You may have noticed that we didn’t include the OrderId
column in our nonclustered index, yet it still ended up being a covering index (i.e. it covered all columns in the query, including the OrderId
column).
That’s because the OrderId
column is the key of the clustered index (in this case, it’s the table’s primary key). When we create a nonclustered index, the key of the clustered index is automatically included in the nonclustered index. This allows SQL Server to navigate efficiently between the nonclustered index and the clustered index to retrieve additional columns from the base table if it needs to.
If a table doesn’t have a clustered index (i.e., it’s a heap), the nonclustered index will store row identifiers (RID) as pointers to the actual data rows. In this case, we would not get the benefit of automatically including a primary key like OrderID
, and we would need to explicitly include it in the nonclustered index if we needed it in our query results. Not doing this would result in a RID lookup (which is like a key lookup, but worse).
When to Use the INCLUDE
Option
You would choose to include non-key columns in an index when:
- You want to avoid the overhead of key lookups.
- Your query frequently needs to return columns that are not part of the index key.
- The non-key columns are not good candidates for the index key (e.g., because they are not selective or not frequently used in search conditions). Generally, it’s a good idea to design your nonclustered indexes with as few key columns as possible. By this I mean, only those columns used for searching and lookups should be key columns. All other columns that cover the query should be non-key columns. This ensures that the index key is small and efficient, while including all the columns required to cover the query.

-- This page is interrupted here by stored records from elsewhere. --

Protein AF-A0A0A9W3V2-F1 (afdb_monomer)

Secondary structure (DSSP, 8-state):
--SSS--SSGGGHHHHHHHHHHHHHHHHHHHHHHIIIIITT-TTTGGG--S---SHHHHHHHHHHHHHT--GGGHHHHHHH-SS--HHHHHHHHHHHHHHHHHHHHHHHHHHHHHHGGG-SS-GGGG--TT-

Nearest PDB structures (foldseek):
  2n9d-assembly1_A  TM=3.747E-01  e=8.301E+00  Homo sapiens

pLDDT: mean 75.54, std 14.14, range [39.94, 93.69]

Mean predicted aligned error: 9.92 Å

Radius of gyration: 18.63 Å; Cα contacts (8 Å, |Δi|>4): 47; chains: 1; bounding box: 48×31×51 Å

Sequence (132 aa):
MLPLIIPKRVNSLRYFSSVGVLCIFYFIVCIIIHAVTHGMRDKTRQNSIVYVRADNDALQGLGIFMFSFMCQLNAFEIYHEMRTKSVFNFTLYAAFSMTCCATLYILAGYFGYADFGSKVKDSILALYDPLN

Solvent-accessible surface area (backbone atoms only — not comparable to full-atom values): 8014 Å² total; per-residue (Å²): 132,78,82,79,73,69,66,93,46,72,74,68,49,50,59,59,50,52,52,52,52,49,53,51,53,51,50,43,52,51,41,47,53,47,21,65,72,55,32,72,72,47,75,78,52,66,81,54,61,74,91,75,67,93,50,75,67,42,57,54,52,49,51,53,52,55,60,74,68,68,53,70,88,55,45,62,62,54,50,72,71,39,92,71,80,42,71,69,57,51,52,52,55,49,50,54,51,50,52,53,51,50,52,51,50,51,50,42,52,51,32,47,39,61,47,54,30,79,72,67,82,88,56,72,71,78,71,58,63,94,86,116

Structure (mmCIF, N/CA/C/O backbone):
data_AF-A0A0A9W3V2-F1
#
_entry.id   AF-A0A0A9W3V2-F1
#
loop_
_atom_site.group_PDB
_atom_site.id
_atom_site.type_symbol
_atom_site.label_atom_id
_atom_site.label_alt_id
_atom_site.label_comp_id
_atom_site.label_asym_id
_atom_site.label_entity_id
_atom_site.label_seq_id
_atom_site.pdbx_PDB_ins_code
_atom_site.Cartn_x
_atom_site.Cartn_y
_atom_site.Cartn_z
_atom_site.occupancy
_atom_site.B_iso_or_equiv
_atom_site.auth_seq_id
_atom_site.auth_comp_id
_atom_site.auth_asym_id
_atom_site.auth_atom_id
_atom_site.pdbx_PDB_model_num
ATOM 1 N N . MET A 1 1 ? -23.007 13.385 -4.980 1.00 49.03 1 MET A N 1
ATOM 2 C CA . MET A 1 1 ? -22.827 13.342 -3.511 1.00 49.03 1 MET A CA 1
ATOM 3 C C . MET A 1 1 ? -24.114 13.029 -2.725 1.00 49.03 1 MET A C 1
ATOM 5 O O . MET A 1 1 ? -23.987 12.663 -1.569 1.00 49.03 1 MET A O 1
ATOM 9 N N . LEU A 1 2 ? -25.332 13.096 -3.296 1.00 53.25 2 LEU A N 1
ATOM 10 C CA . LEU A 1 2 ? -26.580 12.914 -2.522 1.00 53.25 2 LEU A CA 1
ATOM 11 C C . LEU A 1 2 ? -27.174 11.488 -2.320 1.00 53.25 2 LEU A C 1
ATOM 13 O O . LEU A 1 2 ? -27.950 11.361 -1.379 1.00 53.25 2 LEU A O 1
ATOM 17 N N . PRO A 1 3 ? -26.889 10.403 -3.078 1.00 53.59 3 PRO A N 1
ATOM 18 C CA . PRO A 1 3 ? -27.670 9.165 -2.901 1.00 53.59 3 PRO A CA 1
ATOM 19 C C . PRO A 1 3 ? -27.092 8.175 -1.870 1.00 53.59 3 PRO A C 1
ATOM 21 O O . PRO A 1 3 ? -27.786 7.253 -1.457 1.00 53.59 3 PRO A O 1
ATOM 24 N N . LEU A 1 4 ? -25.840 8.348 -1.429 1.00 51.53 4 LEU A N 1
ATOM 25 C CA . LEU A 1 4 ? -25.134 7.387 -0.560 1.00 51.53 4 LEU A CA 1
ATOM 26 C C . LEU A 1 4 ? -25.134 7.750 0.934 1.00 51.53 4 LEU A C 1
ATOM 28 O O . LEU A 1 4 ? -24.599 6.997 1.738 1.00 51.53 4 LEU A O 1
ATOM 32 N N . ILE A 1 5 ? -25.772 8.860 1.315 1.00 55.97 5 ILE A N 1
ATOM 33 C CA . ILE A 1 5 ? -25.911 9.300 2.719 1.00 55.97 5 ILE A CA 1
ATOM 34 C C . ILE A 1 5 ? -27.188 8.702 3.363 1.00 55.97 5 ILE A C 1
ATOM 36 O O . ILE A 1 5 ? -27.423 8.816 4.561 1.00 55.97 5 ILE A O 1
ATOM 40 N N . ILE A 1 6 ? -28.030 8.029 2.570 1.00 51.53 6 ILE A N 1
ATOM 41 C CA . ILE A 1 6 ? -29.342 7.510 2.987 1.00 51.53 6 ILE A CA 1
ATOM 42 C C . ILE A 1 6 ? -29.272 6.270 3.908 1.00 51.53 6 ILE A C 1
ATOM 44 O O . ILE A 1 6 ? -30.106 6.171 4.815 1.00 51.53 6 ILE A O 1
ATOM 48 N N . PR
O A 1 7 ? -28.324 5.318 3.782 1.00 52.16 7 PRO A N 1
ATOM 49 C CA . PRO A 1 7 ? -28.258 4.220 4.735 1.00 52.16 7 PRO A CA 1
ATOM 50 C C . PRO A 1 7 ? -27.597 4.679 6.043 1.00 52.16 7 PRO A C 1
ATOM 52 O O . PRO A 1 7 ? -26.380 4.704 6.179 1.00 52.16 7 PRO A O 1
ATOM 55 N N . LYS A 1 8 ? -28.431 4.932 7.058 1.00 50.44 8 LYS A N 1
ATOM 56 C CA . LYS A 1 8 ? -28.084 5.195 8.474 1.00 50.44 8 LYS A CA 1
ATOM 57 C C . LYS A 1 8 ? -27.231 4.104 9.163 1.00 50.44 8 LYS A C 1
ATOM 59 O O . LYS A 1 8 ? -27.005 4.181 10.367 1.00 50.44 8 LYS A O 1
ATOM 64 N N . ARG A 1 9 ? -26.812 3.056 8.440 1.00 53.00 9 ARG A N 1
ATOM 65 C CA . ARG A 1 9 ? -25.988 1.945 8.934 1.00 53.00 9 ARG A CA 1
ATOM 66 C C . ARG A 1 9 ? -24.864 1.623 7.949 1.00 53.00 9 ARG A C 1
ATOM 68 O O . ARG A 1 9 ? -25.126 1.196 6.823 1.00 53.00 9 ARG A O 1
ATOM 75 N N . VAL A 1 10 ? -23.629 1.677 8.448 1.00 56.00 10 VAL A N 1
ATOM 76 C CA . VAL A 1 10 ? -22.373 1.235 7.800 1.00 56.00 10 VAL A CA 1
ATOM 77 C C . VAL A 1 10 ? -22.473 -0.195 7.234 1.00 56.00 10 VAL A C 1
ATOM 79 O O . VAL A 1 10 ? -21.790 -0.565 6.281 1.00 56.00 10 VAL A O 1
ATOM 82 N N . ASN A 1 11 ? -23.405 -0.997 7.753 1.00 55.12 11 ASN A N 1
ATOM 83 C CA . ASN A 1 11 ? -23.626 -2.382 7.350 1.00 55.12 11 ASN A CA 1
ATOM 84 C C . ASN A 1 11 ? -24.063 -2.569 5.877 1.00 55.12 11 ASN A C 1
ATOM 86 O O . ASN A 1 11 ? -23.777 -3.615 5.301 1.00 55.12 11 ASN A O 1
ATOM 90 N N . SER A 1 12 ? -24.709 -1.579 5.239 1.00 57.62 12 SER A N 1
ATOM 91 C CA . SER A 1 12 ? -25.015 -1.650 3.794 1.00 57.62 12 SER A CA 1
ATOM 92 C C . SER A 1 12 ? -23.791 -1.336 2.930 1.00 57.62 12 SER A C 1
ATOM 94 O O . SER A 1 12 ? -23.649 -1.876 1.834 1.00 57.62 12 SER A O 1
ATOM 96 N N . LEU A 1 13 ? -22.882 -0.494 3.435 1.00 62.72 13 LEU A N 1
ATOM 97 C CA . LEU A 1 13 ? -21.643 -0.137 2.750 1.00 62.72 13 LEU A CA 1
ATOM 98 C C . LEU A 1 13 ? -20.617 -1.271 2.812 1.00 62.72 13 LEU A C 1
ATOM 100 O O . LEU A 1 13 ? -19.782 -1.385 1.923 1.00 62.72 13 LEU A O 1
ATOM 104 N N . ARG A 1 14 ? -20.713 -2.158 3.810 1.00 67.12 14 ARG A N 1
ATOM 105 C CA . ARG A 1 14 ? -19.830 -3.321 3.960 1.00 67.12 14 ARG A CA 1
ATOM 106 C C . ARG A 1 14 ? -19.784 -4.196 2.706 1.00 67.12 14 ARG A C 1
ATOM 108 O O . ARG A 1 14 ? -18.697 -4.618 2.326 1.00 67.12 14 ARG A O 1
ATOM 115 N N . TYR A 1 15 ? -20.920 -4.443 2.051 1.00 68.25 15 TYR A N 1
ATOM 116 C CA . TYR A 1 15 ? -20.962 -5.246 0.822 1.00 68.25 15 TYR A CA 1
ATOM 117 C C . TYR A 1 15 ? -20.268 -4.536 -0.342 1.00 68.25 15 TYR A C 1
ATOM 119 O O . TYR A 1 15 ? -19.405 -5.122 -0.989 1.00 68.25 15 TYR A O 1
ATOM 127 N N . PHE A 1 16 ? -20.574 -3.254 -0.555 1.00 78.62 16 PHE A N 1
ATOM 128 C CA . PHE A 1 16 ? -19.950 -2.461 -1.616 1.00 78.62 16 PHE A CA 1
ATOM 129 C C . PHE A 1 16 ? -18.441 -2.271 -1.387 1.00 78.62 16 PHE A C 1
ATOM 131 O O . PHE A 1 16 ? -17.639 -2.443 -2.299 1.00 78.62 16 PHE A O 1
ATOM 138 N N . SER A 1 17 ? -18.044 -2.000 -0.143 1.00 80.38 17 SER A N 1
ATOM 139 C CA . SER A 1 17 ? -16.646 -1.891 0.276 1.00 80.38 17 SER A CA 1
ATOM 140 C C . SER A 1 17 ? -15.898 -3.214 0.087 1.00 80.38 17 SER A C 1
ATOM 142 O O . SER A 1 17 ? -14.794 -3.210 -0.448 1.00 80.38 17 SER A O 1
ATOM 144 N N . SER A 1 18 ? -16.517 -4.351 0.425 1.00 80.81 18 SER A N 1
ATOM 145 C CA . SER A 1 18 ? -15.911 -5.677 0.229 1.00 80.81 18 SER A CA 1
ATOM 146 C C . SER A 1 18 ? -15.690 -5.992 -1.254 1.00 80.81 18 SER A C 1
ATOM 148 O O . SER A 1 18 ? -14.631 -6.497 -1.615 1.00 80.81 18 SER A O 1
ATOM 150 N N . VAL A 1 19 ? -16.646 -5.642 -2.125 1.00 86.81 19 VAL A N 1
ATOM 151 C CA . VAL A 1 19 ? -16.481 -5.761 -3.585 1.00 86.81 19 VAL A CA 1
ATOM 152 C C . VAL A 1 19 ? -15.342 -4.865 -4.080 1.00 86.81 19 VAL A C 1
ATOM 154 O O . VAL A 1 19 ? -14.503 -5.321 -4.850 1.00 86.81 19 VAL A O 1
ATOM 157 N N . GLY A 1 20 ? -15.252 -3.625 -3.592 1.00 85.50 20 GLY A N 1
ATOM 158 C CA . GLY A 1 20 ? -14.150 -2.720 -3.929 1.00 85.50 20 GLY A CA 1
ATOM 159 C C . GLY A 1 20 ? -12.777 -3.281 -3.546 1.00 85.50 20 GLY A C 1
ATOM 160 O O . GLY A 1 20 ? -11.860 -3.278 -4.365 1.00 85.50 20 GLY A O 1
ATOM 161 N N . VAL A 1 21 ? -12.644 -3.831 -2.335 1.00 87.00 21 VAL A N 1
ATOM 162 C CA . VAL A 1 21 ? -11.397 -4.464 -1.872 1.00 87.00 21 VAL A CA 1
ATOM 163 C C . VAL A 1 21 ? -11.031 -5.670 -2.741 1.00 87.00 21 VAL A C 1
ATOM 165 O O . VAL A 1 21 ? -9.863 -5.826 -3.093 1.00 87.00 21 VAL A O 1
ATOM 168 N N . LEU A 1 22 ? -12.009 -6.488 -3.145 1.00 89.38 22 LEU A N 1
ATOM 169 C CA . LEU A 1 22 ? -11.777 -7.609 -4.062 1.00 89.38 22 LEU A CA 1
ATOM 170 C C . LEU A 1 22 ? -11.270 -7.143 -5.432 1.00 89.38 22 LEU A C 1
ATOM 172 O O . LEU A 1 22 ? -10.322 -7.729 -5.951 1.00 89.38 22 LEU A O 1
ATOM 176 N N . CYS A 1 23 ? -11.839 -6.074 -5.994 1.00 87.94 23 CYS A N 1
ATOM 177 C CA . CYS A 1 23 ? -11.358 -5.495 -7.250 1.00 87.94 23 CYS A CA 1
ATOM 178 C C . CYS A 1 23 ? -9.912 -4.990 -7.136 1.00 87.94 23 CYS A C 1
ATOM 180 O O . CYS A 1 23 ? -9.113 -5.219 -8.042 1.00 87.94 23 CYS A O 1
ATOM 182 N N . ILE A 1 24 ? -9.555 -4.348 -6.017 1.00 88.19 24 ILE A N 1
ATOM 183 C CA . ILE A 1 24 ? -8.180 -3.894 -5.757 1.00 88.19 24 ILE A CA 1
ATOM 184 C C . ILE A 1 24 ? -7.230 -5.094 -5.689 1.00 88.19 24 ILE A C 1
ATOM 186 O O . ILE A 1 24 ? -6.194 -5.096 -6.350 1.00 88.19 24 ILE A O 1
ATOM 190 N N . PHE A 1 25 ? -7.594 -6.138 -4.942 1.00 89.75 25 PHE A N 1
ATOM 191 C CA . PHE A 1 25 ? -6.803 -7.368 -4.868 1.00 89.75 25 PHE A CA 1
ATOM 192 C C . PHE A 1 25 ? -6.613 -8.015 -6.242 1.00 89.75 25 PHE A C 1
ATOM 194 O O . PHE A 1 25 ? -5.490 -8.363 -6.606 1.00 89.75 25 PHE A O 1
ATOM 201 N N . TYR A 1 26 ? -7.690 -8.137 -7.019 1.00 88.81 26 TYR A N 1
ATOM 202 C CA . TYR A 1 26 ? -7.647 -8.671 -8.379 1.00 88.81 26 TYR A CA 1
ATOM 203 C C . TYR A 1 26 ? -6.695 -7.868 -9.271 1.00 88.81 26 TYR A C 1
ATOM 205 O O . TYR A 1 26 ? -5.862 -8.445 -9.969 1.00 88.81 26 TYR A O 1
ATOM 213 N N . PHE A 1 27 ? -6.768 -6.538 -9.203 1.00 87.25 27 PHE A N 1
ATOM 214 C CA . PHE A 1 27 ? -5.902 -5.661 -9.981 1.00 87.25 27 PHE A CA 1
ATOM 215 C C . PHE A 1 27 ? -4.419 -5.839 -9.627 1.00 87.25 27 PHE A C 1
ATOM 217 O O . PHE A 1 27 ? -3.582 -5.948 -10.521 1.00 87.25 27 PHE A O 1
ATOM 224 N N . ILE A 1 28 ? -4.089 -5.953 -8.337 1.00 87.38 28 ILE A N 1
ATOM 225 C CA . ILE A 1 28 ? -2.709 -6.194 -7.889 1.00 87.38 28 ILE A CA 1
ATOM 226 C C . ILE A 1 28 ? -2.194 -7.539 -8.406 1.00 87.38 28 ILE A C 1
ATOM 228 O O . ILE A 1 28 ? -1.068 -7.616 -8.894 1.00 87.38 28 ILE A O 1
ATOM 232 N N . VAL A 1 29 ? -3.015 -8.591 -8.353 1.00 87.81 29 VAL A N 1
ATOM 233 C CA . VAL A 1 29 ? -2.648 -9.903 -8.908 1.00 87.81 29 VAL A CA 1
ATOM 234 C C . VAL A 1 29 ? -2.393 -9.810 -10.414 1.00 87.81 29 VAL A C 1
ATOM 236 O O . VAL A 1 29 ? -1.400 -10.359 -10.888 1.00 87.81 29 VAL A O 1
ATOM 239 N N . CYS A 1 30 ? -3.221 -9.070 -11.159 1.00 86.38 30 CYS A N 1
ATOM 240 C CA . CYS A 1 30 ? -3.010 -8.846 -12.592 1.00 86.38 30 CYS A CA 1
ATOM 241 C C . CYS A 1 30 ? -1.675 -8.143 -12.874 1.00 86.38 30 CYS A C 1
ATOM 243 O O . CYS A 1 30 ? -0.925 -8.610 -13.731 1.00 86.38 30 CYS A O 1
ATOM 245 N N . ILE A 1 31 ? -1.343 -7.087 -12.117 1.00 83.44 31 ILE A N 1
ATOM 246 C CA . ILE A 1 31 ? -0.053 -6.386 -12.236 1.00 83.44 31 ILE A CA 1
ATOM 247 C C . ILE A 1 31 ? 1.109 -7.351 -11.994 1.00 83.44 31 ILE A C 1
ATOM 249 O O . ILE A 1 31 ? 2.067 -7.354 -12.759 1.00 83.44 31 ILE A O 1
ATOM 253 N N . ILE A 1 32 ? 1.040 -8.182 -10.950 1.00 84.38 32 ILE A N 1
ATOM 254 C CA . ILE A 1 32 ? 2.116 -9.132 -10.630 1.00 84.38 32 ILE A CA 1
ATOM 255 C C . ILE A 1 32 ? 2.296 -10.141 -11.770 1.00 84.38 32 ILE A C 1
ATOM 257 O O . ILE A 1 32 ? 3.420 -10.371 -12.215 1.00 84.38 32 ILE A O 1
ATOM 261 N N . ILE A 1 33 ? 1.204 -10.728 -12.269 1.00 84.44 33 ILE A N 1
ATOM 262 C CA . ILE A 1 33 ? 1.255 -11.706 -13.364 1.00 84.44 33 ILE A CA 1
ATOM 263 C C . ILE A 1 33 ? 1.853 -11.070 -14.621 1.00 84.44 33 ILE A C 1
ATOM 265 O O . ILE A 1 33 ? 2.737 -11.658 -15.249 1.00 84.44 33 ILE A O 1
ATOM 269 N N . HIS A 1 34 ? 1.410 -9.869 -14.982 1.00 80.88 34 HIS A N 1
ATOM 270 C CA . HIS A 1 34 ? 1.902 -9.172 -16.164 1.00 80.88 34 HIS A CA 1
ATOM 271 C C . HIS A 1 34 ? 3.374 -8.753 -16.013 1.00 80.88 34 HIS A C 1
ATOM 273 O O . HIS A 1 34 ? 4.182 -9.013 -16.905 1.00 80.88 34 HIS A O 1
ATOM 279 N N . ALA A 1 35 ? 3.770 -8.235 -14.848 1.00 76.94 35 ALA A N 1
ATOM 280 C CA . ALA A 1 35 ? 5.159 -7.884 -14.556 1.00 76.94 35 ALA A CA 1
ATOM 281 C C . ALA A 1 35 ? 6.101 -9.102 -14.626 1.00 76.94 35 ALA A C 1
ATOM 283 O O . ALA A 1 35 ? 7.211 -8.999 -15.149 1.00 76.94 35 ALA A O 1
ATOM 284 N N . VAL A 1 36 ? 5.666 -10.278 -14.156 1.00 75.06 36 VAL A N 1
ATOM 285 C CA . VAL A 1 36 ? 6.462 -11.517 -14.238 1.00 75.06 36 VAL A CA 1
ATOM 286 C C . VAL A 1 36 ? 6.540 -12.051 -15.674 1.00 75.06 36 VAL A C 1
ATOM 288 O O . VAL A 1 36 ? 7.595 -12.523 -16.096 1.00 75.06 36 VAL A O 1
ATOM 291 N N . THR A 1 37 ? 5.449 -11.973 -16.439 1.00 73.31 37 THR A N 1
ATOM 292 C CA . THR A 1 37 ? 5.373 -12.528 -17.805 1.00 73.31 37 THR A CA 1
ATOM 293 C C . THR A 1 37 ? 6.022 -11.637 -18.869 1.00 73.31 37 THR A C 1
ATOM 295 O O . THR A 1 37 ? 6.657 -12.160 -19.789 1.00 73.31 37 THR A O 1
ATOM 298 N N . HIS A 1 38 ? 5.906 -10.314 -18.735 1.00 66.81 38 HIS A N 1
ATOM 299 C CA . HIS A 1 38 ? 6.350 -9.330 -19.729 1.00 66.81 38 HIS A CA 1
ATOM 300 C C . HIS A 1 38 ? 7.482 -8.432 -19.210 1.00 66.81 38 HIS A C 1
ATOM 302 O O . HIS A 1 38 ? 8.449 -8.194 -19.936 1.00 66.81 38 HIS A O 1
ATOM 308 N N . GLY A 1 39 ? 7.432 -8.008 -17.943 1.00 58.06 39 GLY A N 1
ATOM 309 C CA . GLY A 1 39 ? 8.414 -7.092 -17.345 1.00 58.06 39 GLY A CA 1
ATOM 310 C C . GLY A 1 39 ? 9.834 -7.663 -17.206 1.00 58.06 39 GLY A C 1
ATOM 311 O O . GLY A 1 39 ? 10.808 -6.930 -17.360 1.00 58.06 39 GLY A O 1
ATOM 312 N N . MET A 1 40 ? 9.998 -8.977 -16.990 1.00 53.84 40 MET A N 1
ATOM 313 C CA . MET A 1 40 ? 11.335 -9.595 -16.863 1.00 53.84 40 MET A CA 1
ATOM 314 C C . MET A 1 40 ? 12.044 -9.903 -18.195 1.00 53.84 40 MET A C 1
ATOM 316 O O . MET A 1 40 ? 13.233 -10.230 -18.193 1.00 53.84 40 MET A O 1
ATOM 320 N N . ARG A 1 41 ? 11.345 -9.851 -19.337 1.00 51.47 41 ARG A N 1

- You want to avoid exceeding the index size limitations, which is currently a maximum of 32 key columns and a maximum index key size of 1,700 bytes (16 key columns and 900 bytes prior to SQL Server 2016 (13.x)). The database engine doesn’t consider non-key columns when calculating the number of key columns or index key size.
By including these columns, you reduce the amount of work the query optimizer has to do, potentially speeding up query execution times. However, it’s important to be mindful of the size of the non-key columns, as including large columns in an index can increase the storage size and maintenance costs.